#### [ACTION ITEM]
Going from the top of the data below, give again each line through the one containing "ATOM 37 C CA", both ends kept.

#### [Items from a dataset]
*-*-*
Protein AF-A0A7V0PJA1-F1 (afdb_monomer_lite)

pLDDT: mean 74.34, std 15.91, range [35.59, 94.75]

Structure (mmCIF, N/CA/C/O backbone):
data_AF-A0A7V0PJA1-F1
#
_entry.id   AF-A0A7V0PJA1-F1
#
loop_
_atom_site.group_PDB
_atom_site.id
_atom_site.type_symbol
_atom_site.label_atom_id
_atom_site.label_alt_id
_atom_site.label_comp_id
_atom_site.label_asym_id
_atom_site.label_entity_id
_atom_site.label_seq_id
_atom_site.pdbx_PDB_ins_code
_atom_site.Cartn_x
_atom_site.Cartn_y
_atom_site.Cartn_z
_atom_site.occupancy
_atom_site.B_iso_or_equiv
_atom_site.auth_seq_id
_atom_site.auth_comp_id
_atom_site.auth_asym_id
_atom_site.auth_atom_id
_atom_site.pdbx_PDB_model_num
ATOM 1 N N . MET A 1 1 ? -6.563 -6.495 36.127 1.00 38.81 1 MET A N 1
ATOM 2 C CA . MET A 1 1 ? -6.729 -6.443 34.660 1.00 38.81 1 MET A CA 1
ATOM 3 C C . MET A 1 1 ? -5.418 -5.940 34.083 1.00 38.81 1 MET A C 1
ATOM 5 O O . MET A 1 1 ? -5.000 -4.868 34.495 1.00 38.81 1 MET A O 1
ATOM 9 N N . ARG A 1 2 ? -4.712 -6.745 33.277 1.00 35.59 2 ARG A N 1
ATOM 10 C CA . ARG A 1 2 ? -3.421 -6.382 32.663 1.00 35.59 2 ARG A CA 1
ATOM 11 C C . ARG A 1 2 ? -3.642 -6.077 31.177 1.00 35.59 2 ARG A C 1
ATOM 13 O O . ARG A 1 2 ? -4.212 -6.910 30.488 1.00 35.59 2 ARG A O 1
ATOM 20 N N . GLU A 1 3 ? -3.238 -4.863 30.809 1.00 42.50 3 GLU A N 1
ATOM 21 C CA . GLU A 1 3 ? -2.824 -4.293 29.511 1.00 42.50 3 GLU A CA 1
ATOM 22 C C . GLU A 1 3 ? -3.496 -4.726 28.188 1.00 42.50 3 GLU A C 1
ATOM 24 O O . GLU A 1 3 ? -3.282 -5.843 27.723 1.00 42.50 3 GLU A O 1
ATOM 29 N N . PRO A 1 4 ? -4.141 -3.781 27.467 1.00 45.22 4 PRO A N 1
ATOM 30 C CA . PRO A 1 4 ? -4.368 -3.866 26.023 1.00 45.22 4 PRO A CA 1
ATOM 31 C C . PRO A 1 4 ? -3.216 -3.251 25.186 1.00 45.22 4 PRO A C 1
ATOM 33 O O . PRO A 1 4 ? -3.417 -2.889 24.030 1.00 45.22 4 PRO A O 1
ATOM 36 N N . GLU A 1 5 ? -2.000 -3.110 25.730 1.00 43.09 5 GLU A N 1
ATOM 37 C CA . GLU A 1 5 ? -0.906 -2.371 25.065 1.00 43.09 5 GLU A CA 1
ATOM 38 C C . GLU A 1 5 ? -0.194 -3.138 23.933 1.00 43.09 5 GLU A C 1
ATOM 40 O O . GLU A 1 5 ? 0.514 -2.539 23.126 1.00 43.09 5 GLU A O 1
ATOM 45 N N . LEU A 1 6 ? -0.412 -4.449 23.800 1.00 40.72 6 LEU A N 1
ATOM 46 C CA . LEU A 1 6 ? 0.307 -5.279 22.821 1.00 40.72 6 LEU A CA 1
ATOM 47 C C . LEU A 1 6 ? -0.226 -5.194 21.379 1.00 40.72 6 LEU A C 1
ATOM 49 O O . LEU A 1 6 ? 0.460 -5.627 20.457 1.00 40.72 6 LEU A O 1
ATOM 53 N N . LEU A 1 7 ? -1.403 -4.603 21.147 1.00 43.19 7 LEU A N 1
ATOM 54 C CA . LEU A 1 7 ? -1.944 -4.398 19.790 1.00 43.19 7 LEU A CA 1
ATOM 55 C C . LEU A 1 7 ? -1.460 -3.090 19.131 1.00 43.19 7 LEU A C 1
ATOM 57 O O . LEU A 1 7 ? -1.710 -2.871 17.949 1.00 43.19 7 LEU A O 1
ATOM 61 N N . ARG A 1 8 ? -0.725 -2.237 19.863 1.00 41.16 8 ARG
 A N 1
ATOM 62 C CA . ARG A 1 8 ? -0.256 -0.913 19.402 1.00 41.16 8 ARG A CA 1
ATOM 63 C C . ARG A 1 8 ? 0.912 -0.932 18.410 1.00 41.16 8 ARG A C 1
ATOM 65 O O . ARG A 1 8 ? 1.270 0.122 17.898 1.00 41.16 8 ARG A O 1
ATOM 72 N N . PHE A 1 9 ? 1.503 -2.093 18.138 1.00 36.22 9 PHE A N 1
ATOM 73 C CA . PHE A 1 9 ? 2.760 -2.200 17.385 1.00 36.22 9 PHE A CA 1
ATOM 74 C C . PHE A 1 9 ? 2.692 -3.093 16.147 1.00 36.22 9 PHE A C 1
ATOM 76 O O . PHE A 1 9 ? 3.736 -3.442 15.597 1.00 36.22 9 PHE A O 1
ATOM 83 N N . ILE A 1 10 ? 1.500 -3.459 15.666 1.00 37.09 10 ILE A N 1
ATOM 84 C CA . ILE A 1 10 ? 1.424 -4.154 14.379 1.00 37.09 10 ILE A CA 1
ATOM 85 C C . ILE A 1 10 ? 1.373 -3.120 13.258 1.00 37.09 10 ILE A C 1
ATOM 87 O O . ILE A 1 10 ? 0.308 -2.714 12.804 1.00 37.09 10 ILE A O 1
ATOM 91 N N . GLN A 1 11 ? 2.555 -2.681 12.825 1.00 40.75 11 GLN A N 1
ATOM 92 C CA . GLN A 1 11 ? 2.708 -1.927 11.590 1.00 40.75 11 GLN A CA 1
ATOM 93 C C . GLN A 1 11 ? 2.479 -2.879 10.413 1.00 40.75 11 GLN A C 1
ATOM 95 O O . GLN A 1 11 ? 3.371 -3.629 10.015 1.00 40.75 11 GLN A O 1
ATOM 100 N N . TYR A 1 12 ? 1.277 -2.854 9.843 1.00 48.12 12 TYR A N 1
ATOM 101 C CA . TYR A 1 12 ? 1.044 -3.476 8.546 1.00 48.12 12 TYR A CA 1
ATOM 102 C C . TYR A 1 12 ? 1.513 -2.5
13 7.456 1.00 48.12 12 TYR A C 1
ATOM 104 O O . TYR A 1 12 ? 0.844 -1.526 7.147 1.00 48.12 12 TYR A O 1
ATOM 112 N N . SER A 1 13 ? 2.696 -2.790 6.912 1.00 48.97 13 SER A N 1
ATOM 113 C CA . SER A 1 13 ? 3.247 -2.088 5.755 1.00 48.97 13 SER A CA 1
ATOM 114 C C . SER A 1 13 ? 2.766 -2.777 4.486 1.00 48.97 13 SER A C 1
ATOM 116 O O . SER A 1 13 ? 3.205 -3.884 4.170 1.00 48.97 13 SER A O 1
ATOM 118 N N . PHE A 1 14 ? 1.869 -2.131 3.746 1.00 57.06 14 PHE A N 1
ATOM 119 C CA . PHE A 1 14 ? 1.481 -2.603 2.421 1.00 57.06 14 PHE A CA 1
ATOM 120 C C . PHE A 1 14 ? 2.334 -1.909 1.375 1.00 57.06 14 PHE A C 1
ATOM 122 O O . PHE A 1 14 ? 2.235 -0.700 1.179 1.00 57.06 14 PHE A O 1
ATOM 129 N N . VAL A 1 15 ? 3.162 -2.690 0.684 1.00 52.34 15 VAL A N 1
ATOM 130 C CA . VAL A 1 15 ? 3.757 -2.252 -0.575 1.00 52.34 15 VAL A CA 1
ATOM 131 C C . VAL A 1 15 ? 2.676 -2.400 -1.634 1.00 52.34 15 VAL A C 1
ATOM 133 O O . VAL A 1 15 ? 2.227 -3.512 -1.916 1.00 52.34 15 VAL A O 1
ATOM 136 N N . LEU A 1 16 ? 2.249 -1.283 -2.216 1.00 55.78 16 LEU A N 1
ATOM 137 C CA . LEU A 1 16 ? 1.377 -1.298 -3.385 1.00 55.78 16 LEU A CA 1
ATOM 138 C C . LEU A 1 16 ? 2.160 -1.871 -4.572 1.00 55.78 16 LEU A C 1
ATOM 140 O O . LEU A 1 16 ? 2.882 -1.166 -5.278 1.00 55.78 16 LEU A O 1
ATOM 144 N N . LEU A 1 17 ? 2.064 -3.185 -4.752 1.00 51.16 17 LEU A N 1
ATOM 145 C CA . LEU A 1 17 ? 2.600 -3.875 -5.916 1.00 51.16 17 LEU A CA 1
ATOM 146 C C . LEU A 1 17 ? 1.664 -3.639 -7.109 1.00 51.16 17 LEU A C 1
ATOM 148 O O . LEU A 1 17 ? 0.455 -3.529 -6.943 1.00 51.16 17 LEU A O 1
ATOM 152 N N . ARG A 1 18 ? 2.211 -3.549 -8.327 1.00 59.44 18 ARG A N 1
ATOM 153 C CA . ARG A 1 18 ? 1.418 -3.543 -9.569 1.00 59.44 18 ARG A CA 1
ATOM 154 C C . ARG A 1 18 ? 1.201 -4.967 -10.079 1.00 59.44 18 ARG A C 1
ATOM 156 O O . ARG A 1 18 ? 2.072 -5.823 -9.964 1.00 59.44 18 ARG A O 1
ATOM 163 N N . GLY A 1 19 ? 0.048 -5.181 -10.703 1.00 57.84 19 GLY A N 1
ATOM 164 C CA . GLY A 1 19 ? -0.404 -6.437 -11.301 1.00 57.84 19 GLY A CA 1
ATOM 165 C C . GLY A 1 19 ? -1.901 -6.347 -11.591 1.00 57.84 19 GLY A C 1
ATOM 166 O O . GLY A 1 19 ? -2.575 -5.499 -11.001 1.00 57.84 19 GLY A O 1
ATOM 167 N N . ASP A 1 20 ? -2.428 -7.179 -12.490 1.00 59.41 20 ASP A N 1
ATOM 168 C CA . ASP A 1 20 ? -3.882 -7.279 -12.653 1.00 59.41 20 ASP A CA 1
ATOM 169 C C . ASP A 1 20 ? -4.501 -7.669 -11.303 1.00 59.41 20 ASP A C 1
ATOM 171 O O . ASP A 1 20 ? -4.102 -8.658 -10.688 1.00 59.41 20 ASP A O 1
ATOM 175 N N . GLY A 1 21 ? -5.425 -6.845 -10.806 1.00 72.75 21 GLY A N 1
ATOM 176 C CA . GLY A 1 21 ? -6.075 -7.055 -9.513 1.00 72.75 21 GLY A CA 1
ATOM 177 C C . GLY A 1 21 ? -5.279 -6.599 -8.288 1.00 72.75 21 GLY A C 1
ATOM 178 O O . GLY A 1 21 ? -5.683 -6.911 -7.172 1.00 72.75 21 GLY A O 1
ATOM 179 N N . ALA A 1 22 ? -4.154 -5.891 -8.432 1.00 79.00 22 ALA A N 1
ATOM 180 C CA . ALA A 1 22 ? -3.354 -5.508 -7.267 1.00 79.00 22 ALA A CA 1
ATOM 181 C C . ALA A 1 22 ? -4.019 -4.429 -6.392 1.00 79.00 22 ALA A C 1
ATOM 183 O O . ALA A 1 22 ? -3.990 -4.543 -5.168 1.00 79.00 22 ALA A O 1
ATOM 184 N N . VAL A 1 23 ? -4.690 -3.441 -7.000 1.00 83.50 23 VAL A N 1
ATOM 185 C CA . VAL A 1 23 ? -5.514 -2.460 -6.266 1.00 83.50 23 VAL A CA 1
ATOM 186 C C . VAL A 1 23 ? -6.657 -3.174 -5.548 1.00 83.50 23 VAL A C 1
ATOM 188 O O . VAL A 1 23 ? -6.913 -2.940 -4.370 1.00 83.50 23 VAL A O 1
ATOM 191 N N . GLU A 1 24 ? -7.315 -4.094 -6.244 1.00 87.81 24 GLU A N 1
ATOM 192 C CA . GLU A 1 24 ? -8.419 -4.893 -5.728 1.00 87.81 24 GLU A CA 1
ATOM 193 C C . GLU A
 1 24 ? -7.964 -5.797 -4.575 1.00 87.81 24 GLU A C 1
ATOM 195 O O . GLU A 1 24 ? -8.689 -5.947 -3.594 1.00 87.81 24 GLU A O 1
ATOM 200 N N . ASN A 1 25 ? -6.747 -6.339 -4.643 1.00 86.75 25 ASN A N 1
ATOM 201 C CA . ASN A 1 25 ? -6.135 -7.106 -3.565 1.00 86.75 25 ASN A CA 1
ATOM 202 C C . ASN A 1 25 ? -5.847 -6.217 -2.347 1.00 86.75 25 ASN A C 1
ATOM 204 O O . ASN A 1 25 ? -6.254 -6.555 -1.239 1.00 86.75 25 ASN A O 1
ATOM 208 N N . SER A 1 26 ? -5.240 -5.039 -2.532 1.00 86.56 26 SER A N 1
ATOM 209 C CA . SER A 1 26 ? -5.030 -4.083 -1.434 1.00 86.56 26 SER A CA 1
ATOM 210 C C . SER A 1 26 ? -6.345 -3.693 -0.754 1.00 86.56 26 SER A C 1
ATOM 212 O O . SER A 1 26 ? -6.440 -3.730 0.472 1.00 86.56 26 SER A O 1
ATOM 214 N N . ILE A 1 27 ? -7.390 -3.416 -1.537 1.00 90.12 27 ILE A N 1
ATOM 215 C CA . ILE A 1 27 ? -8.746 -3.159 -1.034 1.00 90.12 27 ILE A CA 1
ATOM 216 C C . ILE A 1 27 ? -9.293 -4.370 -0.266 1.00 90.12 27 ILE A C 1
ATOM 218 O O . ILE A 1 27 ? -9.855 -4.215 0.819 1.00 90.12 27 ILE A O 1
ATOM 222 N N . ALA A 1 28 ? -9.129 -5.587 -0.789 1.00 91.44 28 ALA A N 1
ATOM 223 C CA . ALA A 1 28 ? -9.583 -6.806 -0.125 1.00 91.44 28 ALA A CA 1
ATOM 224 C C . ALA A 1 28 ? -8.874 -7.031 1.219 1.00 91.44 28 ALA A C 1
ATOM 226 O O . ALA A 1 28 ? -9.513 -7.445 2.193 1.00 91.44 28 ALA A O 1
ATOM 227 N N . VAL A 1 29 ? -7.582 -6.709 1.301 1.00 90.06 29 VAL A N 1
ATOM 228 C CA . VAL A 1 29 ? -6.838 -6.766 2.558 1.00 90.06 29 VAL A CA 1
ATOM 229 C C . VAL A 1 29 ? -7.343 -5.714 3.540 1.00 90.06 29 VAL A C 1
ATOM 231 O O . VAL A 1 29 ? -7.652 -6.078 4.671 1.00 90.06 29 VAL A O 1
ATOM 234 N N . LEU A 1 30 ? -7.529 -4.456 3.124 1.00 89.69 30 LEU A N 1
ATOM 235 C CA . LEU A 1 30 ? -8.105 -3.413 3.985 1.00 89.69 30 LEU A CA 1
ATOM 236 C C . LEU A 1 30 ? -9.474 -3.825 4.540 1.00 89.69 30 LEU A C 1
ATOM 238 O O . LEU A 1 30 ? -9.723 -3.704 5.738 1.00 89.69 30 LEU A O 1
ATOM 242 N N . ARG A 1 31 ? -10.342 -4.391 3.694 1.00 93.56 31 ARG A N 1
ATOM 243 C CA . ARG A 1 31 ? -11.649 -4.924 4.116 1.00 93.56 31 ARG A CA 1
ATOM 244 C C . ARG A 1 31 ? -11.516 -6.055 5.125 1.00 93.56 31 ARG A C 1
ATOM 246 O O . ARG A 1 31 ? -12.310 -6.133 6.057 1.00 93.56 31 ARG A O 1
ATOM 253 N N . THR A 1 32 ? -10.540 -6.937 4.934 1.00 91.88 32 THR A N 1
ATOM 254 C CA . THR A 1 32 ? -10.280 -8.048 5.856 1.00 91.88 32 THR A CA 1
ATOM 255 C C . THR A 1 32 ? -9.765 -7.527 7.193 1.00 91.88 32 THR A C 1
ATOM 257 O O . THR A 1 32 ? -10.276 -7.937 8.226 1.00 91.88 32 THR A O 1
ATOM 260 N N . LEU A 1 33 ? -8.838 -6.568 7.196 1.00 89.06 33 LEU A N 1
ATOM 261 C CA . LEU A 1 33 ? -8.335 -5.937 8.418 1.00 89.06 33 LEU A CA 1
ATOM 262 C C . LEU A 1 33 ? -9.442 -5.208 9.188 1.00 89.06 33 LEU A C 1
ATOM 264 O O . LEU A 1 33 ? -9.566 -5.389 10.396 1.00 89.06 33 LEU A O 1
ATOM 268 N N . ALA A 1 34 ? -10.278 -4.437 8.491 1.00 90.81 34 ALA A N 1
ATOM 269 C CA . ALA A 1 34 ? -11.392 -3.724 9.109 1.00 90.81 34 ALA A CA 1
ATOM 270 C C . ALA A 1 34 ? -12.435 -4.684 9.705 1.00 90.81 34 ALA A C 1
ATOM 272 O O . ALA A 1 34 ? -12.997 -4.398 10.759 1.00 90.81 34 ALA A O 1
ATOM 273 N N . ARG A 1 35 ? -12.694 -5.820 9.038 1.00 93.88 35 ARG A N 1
*-*-*
#### [EXERCISE SOLUTION]
Protein AF-A0A7V0PJA1-F1 (afdb_monomer_lite)

pLDDT: mean 74.34, std 15.91, range [35.59, 94.75]

Structure (mmCIF, N/CA/C/O backbone):
data_AF-A0A7V0PJA1-F1
#
_entry.id   AF-A0A7V0PJA1-F1
#
loop_
_atom_site.group_PDB
_atom_site.id
_atom_site.type_symbol
_atom_site.label_atom_id
_atom_site.label_alt_id
_atom_site.label_comp_id
_atom_site.label_asym_id
_atom_site.label_entity_id
_atom_site.label_seq_id
_atom_site.pdbx_PDB_ins_code
_atom_site.Cartn_x
_atom_site.Cartn_y
_atom_site.Cartn_z
_atom_site.occupancy
_atom_site.B_iso_or_equiv
_atom_site.auth_seq_id
_atom_site.auth_comp_id
_atom_site.auth_asym_id
_atom_site.auth_atom_id
_atom_site.pdbx_PDB_model_num
ATOM 1 N N . MET A 1 1 ? -6.563 -6.495 36.127 1.00 38.81 1 MET A N 1
ATOM 2 C CA . MET A 1 1 ? -6.729 -6.443 34.660 1.00 38.81 1 MET A CA 1
ATOM 3 C C . MET A 1 1 ? -5.418 -5.940 34.083 1.00 38.81 1 MET A C 1
ATOM 5 O O . MET A 1 1 ? -5.000 -4.868 34.495 1.00 38.81 1 MET A O 1
ATOM 9 N N . ARG A 1 2 ? -4.712 -6.745 33.277 1.00 35.59 2 ARG A N 1
ATOM 10 C CA . ARG A 1 2 ? -3.421 -6.382 32.663 1.00 35.59 2 ARG A CA 1
ATOM 11 C C . ARG A 1 2 ? -3.642 -6.077 31.177 1.00 35.59 2 ARG A C 1
ATOM 13 O O . ARG A 1 2 ? -4.212 -6.910 30.488 1.00 35.59 2 ARG A O 1
ATOM 20 N N . GLU A 1 3 ? -3.238 -4.863 30.809 1.00 42.50 3 GLU A N 1
ATOM 21 C CA . GLU A 1 3 ? -2.824 -4.293 29.511 1.00 42.50 3 GLU A CA 1
ATOM 22 C C . GLU A 1 3 ? -3.496 -4.726 28.188 1.00 42.50 3 GLU A C 1
ATOM 24 O O . GLU A 1 3 ? -3.282 -5.843 27.723 1.00 42.50 3 GLU A O 1
ATOM 29 N N . PRO A 1 4 ? -4.141 -3.781 27.467 1.00 45.22 4 PRO A N 1
ATOM 30 C CA . PRO A 1 4 ? -4.368 -3.866 26.023 1.00 45.22 4 PRO A CA 1
ATOM 31 C C . PRO A 1 4 ? -3.216 -3.251 25.186 1.00 45.22 4 PRO A C 1
ATOM 33 O O . PRO A 1 4 ? -3.417 -2.889 24.030 1.00 45.22 4 PRO A O 1
ATOM 36 N N . GLU A 1 5 ? -2.000 -3.110 25.730 1.00 43.09 5 GLU A N 1
ATOM 37 C CA . GLU A 1 5 ? -0.906 -2.371 25.065 1.00 43.09 5 GLU A CA 1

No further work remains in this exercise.